PRÓLOGO A LA NUEVA EDICIÓN

La presente traducción de mi libro sobre Alejandro Magno, cuyo manuscrito he revisado, aparece en un momento en el que la historia de Alejandro continúa siendo un tema vivo de discusión, interpretación e investigación. He corregido cuestiones de contenido y de lenguaje en relación con la anterior traducción alemana, que se terminó en 1974. He dejado sin modificar las principales líneas narrativas e interpretativas, pero, al menos, he podido hacer alusión a algunos de los espléndidos descubrimientos que han tenido lugar desde que lo escribí por primera vez. Los más espectaculares se encuentran en las excavaciones dirigidas por Manolis Andronicos y su equipo en Vergina, en Macedonia, que de este modo confirman mi teoría de 1973 de que Vergina era, en efecto, el lugar en el que se encontraba el cementerio real de Egas, cuyo teatro fue el escenario de la muerte de Filipo. Andronicos sugirió, con la debida precaución, que la doble tumba que hay en Vergina era la del propio Filipo, un punto de vista que ha resistido varias contrapropuestas y que incluso se ha visto reforzado por la reconstrucción que otros han hecho de los huesos incinerados del cráneo de un hombre, que han resultado ser parecidos a la estructura ósea de Filipo y a los retratos que de él conservamos. Estos grandes hallazgos amplían nuestra comprensión acerca de los honores funerarios que recibió. Añaden una prueba visual en relación con los metales preciosos y la destreza artística de la que fue mecenas la casa real macedonia, lo que en buena medida ya estaba atestiguado en los textos literarios. En el libro he hecho alusión a estos hallazgos, cuya detallada publicación esperamos, aunque no los he tratado extensamente.

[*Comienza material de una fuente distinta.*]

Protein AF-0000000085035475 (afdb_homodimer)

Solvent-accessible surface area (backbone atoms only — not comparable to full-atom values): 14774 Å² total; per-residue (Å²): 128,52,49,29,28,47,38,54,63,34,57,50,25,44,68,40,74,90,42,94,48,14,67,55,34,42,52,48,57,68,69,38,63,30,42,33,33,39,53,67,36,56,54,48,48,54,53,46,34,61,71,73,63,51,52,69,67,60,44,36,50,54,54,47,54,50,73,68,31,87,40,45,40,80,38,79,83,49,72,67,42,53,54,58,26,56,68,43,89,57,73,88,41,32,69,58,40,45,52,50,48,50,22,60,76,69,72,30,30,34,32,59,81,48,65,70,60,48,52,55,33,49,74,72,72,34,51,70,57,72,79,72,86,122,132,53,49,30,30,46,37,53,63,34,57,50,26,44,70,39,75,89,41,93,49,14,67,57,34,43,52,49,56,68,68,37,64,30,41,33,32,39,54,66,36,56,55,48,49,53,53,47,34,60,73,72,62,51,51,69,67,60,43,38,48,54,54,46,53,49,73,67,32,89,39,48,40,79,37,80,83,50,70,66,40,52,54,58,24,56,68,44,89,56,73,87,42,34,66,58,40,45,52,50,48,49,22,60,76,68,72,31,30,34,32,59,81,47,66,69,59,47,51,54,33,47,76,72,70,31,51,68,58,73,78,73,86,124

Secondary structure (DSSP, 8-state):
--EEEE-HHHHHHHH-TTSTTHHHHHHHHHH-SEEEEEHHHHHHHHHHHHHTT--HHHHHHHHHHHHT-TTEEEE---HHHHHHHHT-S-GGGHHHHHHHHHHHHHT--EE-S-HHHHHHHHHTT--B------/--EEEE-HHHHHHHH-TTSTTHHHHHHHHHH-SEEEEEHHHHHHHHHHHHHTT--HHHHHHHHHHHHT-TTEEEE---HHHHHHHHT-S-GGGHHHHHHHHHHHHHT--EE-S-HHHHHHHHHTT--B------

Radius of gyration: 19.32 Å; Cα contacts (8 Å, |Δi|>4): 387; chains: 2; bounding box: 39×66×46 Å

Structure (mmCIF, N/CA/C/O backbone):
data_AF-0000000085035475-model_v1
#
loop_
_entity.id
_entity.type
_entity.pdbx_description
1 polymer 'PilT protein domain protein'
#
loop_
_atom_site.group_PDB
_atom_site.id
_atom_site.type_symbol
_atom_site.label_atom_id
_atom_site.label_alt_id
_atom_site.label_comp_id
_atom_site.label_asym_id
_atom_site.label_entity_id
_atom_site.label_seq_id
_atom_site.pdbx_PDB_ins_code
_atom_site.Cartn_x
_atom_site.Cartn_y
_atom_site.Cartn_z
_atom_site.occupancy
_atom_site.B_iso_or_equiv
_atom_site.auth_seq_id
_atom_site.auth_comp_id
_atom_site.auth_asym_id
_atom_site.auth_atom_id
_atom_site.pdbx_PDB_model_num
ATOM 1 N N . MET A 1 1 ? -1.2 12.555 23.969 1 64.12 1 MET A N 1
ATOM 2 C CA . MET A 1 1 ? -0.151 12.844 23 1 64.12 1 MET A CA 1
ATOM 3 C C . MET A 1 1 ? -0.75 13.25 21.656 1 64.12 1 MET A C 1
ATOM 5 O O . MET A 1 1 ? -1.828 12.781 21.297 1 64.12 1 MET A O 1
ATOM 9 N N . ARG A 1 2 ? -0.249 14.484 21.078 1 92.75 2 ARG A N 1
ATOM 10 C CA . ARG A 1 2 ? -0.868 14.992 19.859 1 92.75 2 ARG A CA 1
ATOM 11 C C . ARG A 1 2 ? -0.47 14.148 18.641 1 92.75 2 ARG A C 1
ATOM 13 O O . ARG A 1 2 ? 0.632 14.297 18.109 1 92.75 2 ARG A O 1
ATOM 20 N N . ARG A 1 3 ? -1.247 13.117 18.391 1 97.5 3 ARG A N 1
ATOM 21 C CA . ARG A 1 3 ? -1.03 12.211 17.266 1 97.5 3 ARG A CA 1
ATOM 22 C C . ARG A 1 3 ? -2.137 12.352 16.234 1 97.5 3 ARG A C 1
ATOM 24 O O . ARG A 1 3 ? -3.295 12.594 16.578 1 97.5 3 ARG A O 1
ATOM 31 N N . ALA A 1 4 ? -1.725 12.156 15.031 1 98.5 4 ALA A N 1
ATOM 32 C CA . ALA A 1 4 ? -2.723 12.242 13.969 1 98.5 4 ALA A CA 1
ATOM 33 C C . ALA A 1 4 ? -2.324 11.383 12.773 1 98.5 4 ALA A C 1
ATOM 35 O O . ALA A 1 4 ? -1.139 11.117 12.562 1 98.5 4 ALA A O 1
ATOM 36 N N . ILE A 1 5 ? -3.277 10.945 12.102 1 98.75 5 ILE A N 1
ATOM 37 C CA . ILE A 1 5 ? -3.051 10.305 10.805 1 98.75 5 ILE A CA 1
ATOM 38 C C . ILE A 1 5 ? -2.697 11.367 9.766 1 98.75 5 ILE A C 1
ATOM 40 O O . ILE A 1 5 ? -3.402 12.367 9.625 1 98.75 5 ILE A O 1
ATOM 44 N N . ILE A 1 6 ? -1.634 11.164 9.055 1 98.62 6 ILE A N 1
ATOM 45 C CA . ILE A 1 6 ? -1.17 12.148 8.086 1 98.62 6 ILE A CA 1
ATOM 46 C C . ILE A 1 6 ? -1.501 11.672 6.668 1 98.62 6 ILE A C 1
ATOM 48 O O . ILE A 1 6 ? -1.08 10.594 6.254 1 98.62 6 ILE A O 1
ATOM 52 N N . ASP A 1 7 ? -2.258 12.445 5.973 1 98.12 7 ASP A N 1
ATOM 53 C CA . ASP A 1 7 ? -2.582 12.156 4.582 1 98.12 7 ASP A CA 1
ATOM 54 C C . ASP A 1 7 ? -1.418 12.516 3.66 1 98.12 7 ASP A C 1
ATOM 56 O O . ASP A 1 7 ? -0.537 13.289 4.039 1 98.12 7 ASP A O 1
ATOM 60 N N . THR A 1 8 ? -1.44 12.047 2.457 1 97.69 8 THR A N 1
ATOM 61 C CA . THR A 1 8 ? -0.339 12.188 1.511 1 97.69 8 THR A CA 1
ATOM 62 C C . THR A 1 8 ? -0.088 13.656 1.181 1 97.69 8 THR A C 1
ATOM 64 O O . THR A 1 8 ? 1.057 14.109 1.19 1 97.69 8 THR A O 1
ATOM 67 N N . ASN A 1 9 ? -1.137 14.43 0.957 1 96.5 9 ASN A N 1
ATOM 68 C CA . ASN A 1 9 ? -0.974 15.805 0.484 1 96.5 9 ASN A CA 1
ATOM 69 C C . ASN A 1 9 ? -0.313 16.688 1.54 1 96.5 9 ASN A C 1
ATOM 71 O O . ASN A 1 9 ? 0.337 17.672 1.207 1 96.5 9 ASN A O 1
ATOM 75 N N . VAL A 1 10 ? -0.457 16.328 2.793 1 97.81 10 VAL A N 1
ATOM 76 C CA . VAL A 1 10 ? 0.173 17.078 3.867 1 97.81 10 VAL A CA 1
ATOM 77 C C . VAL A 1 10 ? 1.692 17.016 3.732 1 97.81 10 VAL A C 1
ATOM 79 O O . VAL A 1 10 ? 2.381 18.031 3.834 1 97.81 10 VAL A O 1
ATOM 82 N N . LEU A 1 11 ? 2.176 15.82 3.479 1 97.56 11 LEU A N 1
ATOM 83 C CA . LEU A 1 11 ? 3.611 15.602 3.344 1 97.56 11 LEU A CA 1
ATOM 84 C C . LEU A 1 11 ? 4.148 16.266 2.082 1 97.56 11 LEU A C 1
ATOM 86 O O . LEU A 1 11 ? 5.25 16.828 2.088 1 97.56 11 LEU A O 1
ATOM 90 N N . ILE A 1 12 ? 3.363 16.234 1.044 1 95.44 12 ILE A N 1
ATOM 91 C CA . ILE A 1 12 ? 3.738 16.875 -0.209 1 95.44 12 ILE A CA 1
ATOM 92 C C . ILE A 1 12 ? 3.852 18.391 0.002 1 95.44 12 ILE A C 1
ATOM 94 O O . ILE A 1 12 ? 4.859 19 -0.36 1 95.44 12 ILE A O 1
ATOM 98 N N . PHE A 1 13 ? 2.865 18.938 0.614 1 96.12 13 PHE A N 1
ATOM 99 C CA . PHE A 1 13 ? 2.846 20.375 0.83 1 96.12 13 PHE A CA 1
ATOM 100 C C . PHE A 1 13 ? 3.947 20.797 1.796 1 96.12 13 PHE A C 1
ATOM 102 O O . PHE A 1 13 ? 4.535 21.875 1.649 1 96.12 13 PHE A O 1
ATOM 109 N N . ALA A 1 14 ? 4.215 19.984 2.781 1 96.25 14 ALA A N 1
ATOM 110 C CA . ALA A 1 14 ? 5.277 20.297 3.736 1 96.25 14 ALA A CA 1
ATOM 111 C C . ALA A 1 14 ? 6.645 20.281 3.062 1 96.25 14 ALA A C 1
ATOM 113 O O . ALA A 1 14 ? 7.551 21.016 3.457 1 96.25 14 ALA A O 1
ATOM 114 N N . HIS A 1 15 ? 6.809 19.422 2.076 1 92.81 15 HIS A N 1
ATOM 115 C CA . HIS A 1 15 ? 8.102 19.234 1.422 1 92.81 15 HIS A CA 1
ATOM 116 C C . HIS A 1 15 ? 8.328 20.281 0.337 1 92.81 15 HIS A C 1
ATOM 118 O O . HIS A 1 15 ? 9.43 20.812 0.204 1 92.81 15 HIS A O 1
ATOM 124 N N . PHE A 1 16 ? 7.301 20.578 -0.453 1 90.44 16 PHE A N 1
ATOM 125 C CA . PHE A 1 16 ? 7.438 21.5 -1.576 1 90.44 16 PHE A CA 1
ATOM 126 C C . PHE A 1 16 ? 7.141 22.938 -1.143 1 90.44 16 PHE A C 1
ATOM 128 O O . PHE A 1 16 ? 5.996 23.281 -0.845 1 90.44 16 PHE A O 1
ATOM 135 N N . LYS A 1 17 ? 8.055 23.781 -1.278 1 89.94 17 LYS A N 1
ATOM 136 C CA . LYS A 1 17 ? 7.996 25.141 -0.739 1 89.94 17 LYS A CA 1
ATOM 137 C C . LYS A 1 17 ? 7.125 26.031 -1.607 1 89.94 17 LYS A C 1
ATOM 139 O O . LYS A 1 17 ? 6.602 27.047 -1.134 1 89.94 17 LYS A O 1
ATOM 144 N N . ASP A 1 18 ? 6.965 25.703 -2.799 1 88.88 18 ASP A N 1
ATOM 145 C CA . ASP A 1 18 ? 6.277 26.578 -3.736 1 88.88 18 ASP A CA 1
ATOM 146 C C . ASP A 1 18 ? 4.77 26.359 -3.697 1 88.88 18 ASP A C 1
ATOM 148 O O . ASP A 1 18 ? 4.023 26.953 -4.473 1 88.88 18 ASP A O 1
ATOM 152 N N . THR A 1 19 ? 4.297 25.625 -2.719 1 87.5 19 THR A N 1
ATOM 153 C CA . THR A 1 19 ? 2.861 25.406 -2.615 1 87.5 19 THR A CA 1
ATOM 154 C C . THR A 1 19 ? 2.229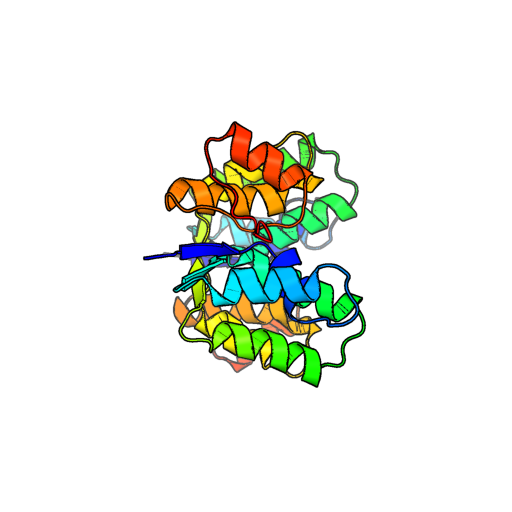 26.375 -1.625 1 87.5 19 THR A C 1
ATOM 156 O O . THR A 1 19 ? 2.875 26.797 -0.667 1 87.5 19 THR A O 1
ATOM 159 N N . LYS A 1 20 ? 1.014 26.75 -1.798 1 91.25 20 LYS A N 1
ATOM 160 C CA . LYS A 1 20 ? 0.294 27.688 -0.947 1 91.25 20 LYS A CA 1
ATOM 161 C C . LYS A 1 20 ? 0.127 27.141 0.466 1 91.25 20 LYS A C 1
ATOM 163 O O . LYS A 1 20 ? 0.004 27.906 1.426 1 91.25 20 LYS A O 1
ATOM 168 N N . TYR A 1 21 ? 0.199 25.875 0.66 1 94.12 21 TYR A N 1
ATOM 169 C CA . TYR A 1 21 ? -0.095 25.25 1.951 1 94.12 21 TYR A CA 1
ATOM 170 C C . TYR A 1 21 ? 1.188 24.859 2.674 1 94.12 21 TYR A C 1
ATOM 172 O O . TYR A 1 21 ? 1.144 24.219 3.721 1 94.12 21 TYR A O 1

Vergina-Egas es el hito más importante, pero no es el único avance significativo desde 1973. Hay otros hallazgos que merecen ser destacados: la nueva comprensión del lenguaje de la Bactriana tal como se hablaba en la patria de Roxana, la novia de Alejandro; ejemplos nuevos y más claros de monedas de importancia que muestran a Alejandro y a Poro sobre su elefante; monedas relacionadas, que hasta la fecha eran desconocidas, que muestran a un arquero indio y un elefante; una inscripción fragmentaria sobre una disputa fronteriza en Filipos y su sumisión a Alejandro; una inscripción métrica griega de Kandahar, la Alejandría de Aracosia de Alejandro; hasta 1978, continuos hallazgos en Ai Khanum, en Afganistán; importantes hallazgos también en Takh-i-Sangin, en el río Oxo; una nueva e importante inscripción griega de la Bactriana helenística, recuperada y transcrita con habilidad por los estudiosos; el descubrimiento, al fin, de unas columnas de estilo griego en la propia Balj que prueban la ocupación griega de la ciudad, así como importantes estudios de los antiguos niveles de Samarcanda. Todos estos descubrimientos son importantes para el tema del capítulo final del libro sobre la helenización y sus límites. Sin embargo, más cerca de casa tenemos otros: los hallazgos submarinos de construcciones y estatuaria en Alejandría, en Egipto; las continuas propuestas que se realizan en relación con el emplazamiento, o incluso con los restos, de una u otra tumba de Alejandro en Egipto, así como también continuas excavaciones en Pela que indican el probable emplazamiento del palacio en el que Alejandro creció; y, en Vergina, tenemos una dedicatoria grabada de su abuela y un retrato esculpido que se ha dicho que es Hefestión. Los textos babilónicos que se han publicado hace poco resultan particularmente fascinantes. No sólo muestran la pervivencia, mucho después de Alejandro, de nombres antiguos para unos tipos de tenencia de tierras que ya me llamaron la atención como clasicista. Los mejores de todos incluyen fragmentos de un desconocido dietario babilónico, conservado como una crónica para propósitos de adivinación astronómica, que incluye los días anteriores y posteriores a la gran batalla de Gaugamela, en el año 331 a. C. El ejército persa, ahora lo sabemos de una fuente no griega, vivió un momento de pánico antes de la llegada del ejército, más reducido, de Alejandro.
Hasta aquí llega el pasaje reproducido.